(Given data)

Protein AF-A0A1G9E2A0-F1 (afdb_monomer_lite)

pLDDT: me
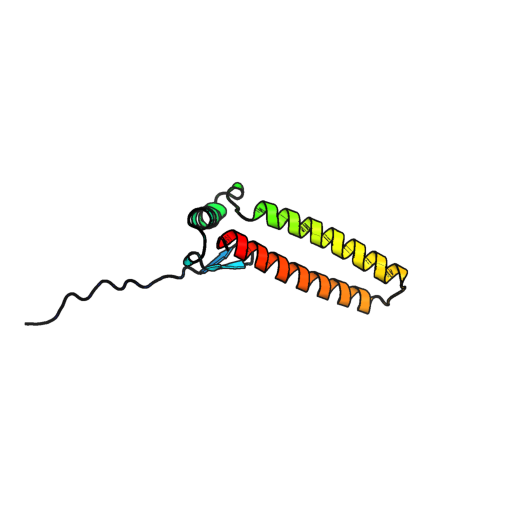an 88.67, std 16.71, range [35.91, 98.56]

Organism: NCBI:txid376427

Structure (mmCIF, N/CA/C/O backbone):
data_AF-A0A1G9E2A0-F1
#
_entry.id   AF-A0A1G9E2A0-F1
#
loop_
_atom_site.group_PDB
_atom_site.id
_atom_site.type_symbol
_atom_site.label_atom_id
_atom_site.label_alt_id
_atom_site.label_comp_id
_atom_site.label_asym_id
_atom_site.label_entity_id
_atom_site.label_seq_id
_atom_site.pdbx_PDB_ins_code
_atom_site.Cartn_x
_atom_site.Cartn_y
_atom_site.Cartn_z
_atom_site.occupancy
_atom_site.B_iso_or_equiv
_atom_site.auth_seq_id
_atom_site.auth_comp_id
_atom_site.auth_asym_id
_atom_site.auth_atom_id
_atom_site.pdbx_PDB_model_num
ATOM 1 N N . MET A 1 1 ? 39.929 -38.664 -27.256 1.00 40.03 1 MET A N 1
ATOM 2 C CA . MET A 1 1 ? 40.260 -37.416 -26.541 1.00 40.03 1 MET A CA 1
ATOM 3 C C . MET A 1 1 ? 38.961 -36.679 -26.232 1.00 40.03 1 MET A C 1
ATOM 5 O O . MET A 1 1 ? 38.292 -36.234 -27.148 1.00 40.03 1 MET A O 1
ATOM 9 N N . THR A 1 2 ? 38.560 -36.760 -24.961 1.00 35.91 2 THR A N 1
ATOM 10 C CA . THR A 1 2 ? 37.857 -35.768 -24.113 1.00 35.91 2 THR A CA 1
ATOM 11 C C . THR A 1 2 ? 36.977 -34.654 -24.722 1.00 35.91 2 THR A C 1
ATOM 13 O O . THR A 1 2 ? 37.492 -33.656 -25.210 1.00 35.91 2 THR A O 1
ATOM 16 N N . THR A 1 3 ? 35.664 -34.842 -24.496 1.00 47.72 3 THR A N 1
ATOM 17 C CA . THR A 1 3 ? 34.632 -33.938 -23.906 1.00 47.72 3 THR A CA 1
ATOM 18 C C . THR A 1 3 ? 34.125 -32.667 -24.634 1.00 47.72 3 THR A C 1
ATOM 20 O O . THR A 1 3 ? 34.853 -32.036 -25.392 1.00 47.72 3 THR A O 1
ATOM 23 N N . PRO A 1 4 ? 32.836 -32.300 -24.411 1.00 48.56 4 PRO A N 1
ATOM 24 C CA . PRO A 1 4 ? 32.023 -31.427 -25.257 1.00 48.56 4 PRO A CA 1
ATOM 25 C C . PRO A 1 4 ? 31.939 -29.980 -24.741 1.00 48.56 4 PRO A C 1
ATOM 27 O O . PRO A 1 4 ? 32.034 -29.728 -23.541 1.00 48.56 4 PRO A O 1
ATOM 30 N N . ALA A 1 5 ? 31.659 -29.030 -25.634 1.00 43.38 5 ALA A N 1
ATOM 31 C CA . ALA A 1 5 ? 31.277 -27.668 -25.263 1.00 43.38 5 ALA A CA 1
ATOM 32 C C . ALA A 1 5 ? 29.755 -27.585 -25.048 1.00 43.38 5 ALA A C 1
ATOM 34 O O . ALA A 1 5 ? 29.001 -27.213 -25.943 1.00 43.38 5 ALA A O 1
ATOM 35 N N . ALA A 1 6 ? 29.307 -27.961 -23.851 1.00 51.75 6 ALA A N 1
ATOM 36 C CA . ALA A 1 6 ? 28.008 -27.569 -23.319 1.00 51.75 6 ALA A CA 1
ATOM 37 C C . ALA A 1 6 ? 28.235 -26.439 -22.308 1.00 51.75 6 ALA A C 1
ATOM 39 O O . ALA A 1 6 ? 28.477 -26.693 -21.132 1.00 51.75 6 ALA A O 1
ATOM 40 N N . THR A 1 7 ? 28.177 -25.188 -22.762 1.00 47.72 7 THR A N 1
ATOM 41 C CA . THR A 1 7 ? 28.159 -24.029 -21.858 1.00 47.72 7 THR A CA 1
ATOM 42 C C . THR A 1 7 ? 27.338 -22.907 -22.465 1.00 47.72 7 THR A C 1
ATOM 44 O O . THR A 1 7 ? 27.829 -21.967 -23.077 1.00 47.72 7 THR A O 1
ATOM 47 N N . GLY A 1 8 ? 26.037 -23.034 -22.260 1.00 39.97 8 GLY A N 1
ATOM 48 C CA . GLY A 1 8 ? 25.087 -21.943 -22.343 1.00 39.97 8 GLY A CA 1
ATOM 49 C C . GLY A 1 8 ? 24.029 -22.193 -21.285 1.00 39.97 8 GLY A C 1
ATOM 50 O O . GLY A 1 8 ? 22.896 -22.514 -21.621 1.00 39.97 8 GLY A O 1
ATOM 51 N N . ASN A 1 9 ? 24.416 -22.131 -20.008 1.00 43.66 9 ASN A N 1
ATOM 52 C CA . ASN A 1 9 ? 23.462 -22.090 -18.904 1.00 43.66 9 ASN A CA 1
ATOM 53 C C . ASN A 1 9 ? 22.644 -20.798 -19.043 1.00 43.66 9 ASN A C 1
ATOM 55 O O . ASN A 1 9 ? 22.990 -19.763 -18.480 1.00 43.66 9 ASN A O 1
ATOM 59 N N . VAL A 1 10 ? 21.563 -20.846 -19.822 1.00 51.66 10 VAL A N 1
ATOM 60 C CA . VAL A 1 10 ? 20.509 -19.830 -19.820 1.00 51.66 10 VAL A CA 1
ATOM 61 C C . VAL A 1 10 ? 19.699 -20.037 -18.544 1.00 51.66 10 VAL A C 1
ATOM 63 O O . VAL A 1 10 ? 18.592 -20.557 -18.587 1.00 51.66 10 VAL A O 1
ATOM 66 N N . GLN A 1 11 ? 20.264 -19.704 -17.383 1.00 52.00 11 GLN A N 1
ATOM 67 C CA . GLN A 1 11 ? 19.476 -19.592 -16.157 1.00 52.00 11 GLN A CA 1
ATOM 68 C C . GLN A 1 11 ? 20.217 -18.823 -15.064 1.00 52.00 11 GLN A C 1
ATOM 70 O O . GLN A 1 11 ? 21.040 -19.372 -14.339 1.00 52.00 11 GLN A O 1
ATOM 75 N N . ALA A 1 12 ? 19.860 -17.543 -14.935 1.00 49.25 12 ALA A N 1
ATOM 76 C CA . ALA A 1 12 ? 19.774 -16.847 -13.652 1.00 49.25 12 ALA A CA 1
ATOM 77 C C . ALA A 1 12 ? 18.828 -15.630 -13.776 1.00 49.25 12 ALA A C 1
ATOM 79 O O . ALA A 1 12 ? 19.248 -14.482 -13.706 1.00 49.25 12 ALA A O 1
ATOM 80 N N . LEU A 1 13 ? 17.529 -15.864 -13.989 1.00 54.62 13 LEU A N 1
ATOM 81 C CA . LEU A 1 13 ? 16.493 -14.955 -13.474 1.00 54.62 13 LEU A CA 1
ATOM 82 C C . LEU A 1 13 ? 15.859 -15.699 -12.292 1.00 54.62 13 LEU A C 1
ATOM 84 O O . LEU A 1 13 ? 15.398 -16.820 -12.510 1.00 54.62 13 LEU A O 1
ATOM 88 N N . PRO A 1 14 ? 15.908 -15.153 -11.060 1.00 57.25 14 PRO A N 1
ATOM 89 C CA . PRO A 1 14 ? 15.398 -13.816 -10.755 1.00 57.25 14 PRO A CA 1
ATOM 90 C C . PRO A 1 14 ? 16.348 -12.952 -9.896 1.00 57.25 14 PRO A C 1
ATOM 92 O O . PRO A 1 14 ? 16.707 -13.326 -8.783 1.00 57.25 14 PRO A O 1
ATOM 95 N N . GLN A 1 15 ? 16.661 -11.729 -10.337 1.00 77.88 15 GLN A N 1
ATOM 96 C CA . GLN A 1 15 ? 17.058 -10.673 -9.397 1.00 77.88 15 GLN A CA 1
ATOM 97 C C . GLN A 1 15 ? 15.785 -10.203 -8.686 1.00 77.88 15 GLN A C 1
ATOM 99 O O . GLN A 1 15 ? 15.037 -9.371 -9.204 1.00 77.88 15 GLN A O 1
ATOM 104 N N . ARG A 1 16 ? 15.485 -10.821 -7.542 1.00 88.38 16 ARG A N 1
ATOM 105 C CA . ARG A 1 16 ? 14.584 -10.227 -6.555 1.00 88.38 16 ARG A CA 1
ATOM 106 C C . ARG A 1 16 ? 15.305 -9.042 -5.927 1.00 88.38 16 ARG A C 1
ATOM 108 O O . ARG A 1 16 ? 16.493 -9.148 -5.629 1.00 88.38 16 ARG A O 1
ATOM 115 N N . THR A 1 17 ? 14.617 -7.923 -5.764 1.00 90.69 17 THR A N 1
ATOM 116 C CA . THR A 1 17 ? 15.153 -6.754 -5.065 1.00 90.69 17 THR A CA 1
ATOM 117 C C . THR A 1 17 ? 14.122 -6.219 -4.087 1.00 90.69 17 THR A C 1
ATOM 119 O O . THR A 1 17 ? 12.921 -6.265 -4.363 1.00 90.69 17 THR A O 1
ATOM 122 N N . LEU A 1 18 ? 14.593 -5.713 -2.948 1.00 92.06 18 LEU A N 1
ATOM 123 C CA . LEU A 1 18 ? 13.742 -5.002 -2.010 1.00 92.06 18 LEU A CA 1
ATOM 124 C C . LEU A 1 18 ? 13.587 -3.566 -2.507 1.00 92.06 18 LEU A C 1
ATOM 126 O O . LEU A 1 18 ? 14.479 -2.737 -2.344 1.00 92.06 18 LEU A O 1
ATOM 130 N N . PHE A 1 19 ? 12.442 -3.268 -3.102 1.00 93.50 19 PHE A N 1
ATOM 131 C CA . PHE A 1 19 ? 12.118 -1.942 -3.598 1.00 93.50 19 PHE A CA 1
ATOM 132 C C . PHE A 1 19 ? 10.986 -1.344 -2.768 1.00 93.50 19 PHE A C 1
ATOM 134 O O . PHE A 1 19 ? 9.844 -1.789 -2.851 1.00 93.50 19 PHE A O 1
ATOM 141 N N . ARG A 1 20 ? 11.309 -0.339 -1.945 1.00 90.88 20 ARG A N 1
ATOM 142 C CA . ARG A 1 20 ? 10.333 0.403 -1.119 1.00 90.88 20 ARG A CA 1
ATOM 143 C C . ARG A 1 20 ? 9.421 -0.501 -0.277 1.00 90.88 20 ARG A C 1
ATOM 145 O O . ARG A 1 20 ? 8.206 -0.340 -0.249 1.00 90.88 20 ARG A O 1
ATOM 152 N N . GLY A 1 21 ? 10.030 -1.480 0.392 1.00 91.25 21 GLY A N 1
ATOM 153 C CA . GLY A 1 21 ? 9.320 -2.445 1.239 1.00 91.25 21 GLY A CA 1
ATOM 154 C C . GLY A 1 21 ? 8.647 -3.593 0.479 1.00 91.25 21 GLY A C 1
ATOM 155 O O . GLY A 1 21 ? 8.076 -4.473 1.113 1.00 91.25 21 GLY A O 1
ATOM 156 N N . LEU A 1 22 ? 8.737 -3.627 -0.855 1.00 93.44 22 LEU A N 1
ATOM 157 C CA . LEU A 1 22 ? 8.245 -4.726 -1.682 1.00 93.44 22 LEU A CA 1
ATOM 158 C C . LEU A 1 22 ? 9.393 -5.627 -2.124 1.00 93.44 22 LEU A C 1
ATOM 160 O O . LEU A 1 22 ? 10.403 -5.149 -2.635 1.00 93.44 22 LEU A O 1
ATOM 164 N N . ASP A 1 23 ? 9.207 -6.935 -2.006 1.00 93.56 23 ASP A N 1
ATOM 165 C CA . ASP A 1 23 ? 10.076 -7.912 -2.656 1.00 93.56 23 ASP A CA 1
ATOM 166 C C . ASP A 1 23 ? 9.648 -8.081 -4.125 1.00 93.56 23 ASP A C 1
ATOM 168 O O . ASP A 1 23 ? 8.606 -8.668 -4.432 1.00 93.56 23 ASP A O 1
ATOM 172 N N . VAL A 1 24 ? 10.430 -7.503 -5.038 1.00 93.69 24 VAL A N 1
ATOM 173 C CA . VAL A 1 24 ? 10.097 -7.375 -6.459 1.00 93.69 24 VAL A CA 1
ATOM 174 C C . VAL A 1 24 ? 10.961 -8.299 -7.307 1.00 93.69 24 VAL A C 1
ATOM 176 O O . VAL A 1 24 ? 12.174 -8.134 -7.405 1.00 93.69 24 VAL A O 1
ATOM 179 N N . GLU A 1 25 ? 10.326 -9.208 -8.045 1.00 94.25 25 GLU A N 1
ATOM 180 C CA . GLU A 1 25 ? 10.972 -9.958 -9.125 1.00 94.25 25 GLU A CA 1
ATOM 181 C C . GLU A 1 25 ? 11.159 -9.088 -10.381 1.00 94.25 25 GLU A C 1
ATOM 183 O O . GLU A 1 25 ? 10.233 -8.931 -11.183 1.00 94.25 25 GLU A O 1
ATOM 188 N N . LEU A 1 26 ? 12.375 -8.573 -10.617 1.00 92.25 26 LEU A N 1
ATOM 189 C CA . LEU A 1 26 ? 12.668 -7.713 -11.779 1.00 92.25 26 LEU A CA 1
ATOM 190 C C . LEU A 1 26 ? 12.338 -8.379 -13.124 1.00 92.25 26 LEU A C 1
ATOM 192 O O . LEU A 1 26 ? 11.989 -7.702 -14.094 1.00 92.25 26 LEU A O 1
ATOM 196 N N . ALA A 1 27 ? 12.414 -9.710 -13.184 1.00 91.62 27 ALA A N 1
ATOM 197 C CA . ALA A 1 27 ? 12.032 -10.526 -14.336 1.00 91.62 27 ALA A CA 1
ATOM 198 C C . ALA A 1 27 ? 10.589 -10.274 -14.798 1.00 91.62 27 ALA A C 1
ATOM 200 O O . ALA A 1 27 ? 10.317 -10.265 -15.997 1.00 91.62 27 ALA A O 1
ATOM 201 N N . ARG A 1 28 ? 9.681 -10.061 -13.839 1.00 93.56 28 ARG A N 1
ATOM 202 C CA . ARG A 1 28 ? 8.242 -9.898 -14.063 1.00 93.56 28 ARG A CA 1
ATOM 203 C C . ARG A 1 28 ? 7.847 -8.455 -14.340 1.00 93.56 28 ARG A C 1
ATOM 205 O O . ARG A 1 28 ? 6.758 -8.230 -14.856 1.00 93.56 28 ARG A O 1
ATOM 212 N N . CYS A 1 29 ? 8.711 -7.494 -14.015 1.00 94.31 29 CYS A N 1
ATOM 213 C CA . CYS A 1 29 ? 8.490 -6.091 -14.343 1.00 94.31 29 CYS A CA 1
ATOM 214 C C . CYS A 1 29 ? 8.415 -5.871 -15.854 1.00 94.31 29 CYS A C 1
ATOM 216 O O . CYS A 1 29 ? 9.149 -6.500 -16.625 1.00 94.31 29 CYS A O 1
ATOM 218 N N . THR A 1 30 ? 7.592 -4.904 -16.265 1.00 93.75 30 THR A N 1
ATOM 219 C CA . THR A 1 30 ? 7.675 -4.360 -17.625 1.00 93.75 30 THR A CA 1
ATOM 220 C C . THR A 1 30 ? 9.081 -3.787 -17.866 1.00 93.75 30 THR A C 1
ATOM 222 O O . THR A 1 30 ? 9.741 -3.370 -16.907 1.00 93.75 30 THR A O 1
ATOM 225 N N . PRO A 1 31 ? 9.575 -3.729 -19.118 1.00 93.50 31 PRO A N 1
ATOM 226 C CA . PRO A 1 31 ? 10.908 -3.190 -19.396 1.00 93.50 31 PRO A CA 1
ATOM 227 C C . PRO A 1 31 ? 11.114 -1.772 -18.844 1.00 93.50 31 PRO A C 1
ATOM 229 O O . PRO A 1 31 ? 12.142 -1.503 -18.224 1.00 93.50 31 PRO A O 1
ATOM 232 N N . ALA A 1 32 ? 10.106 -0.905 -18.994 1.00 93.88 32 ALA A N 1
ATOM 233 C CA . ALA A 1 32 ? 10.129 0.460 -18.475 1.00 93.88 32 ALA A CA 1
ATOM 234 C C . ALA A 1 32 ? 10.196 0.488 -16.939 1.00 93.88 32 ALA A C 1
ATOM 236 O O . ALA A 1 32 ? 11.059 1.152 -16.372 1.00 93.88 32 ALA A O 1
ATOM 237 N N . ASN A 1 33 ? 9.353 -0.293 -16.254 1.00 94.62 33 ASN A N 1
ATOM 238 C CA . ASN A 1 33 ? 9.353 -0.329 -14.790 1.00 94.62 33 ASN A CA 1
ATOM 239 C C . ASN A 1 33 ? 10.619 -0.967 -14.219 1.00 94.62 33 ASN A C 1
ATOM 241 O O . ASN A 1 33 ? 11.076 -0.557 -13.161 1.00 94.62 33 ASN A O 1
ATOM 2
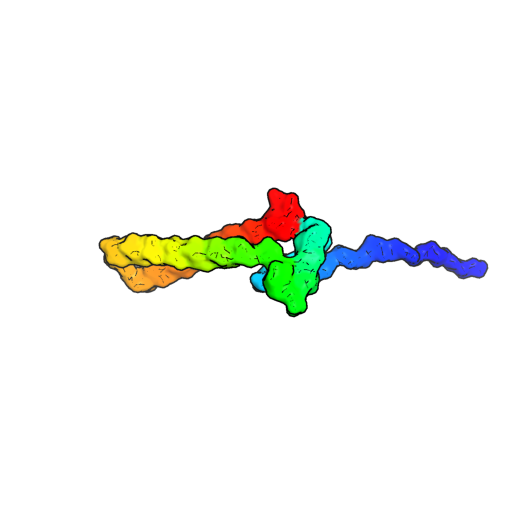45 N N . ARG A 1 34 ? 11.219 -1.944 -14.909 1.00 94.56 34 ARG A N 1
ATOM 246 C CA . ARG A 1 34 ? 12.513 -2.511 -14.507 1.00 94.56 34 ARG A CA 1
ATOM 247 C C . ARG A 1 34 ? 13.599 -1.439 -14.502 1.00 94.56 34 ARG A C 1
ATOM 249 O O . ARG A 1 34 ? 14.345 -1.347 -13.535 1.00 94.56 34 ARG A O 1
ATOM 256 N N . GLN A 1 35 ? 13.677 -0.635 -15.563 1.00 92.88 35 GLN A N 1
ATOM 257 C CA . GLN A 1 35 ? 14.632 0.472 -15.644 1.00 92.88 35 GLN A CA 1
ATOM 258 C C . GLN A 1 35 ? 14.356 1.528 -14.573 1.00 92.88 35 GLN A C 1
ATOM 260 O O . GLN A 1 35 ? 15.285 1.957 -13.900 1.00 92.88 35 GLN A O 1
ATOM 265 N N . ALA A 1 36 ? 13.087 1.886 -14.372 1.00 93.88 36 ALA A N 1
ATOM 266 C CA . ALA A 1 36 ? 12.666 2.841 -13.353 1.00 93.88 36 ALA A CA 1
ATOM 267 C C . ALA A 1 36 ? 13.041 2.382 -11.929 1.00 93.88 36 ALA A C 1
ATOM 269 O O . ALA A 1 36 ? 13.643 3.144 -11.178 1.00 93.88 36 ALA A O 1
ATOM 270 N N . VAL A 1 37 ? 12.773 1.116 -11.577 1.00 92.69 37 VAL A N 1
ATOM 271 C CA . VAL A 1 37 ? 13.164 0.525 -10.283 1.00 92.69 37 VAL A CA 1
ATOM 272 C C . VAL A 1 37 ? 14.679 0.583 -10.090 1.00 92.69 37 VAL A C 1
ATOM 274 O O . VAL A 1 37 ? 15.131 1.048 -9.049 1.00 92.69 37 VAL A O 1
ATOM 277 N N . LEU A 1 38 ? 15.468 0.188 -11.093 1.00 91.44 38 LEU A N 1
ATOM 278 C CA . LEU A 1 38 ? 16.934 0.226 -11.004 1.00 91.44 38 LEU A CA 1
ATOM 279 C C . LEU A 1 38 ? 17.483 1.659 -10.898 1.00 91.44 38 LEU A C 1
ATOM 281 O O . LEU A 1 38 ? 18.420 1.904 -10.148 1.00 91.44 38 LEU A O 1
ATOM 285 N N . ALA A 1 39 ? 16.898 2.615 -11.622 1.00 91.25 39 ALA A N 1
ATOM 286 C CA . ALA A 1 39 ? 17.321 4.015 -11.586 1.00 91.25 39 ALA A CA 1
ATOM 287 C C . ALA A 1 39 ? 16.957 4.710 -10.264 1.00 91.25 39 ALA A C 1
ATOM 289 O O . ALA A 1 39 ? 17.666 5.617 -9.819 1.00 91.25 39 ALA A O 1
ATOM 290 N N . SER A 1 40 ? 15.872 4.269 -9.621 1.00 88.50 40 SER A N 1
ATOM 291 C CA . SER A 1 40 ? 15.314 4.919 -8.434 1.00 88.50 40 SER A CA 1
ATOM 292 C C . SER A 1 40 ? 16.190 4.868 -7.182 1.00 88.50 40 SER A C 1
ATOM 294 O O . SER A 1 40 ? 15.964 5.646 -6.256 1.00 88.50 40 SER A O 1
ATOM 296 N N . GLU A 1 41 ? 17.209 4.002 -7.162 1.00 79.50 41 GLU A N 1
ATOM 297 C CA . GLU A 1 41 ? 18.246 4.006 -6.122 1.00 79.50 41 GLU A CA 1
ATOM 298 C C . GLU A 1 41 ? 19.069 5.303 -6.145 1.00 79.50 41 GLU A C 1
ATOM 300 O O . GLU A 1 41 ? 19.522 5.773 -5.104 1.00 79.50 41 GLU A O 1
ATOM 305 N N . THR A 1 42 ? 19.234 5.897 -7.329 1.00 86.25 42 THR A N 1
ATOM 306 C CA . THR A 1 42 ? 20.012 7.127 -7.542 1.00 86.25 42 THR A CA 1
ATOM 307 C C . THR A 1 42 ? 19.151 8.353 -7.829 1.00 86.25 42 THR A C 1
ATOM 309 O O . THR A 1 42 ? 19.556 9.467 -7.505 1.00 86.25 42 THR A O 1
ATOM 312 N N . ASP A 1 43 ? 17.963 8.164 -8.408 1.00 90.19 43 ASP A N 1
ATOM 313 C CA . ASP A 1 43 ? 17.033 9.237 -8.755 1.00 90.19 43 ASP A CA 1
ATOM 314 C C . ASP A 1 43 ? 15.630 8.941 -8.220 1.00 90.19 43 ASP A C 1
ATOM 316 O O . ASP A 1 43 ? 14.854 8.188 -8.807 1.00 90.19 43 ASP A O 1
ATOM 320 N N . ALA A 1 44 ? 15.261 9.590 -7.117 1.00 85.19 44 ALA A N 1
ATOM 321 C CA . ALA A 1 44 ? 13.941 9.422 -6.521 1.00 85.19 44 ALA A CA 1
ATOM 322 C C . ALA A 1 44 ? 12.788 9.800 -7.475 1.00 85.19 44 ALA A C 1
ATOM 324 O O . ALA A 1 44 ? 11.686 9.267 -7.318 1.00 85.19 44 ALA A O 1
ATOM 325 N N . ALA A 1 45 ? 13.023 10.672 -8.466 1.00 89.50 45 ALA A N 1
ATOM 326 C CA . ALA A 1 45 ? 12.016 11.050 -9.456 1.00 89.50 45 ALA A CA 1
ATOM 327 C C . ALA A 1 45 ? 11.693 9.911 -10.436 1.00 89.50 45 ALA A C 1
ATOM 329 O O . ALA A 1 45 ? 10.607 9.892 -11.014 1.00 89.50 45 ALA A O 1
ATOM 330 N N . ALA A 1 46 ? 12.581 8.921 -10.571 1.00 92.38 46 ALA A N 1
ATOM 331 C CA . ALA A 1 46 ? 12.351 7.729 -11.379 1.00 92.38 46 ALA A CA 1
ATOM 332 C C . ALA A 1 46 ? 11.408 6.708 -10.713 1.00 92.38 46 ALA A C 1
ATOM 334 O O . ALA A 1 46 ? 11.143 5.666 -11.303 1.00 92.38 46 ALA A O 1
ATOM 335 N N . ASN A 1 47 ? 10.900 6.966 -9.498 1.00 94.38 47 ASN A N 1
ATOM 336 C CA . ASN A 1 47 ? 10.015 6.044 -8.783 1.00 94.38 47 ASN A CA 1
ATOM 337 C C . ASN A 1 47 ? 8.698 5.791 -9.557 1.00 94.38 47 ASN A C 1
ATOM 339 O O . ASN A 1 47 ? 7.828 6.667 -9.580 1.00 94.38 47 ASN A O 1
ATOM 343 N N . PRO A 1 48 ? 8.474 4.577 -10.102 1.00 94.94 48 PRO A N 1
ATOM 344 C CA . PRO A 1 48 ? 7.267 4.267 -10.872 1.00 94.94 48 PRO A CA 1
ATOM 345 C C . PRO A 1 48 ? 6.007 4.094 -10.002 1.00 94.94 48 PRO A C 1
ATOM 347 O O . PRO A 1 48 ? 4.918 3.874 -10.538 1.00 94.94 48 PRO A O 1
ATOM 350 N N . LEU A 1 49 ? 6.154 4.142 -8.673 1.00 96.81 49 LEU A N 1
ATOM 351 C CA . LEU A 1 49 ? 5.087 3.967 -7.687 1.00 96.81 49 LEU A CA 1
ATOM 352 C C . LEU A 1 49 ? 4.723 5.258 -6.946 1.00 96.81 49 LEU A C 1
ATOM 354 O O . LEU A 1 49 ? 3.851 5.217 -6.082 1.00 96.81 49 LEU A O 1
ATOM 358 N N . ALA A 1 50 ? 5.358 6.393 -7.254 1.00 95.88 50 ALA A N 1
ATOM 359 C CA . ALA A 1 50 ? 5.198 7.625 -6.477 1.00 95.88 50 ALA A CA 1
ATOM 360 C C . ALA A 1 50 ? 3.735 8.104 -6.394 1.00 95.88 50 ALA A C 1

(End Given data)

Work item >> Only the lines from the one containing "ATOM 359 C CA" through the end of the material should be reproduced, exactly, with both ends included.

Answer section >>
ATOM 359 C CA . ALA A 1 50 ? 5.198 7.625 -6.477 1.00 95.88 50 ALA A CA 1
ATOM 360 C C . ALA A 1 50 ? 3.735 8.104 -6.394 1.00 95.88 50 ALA A C 1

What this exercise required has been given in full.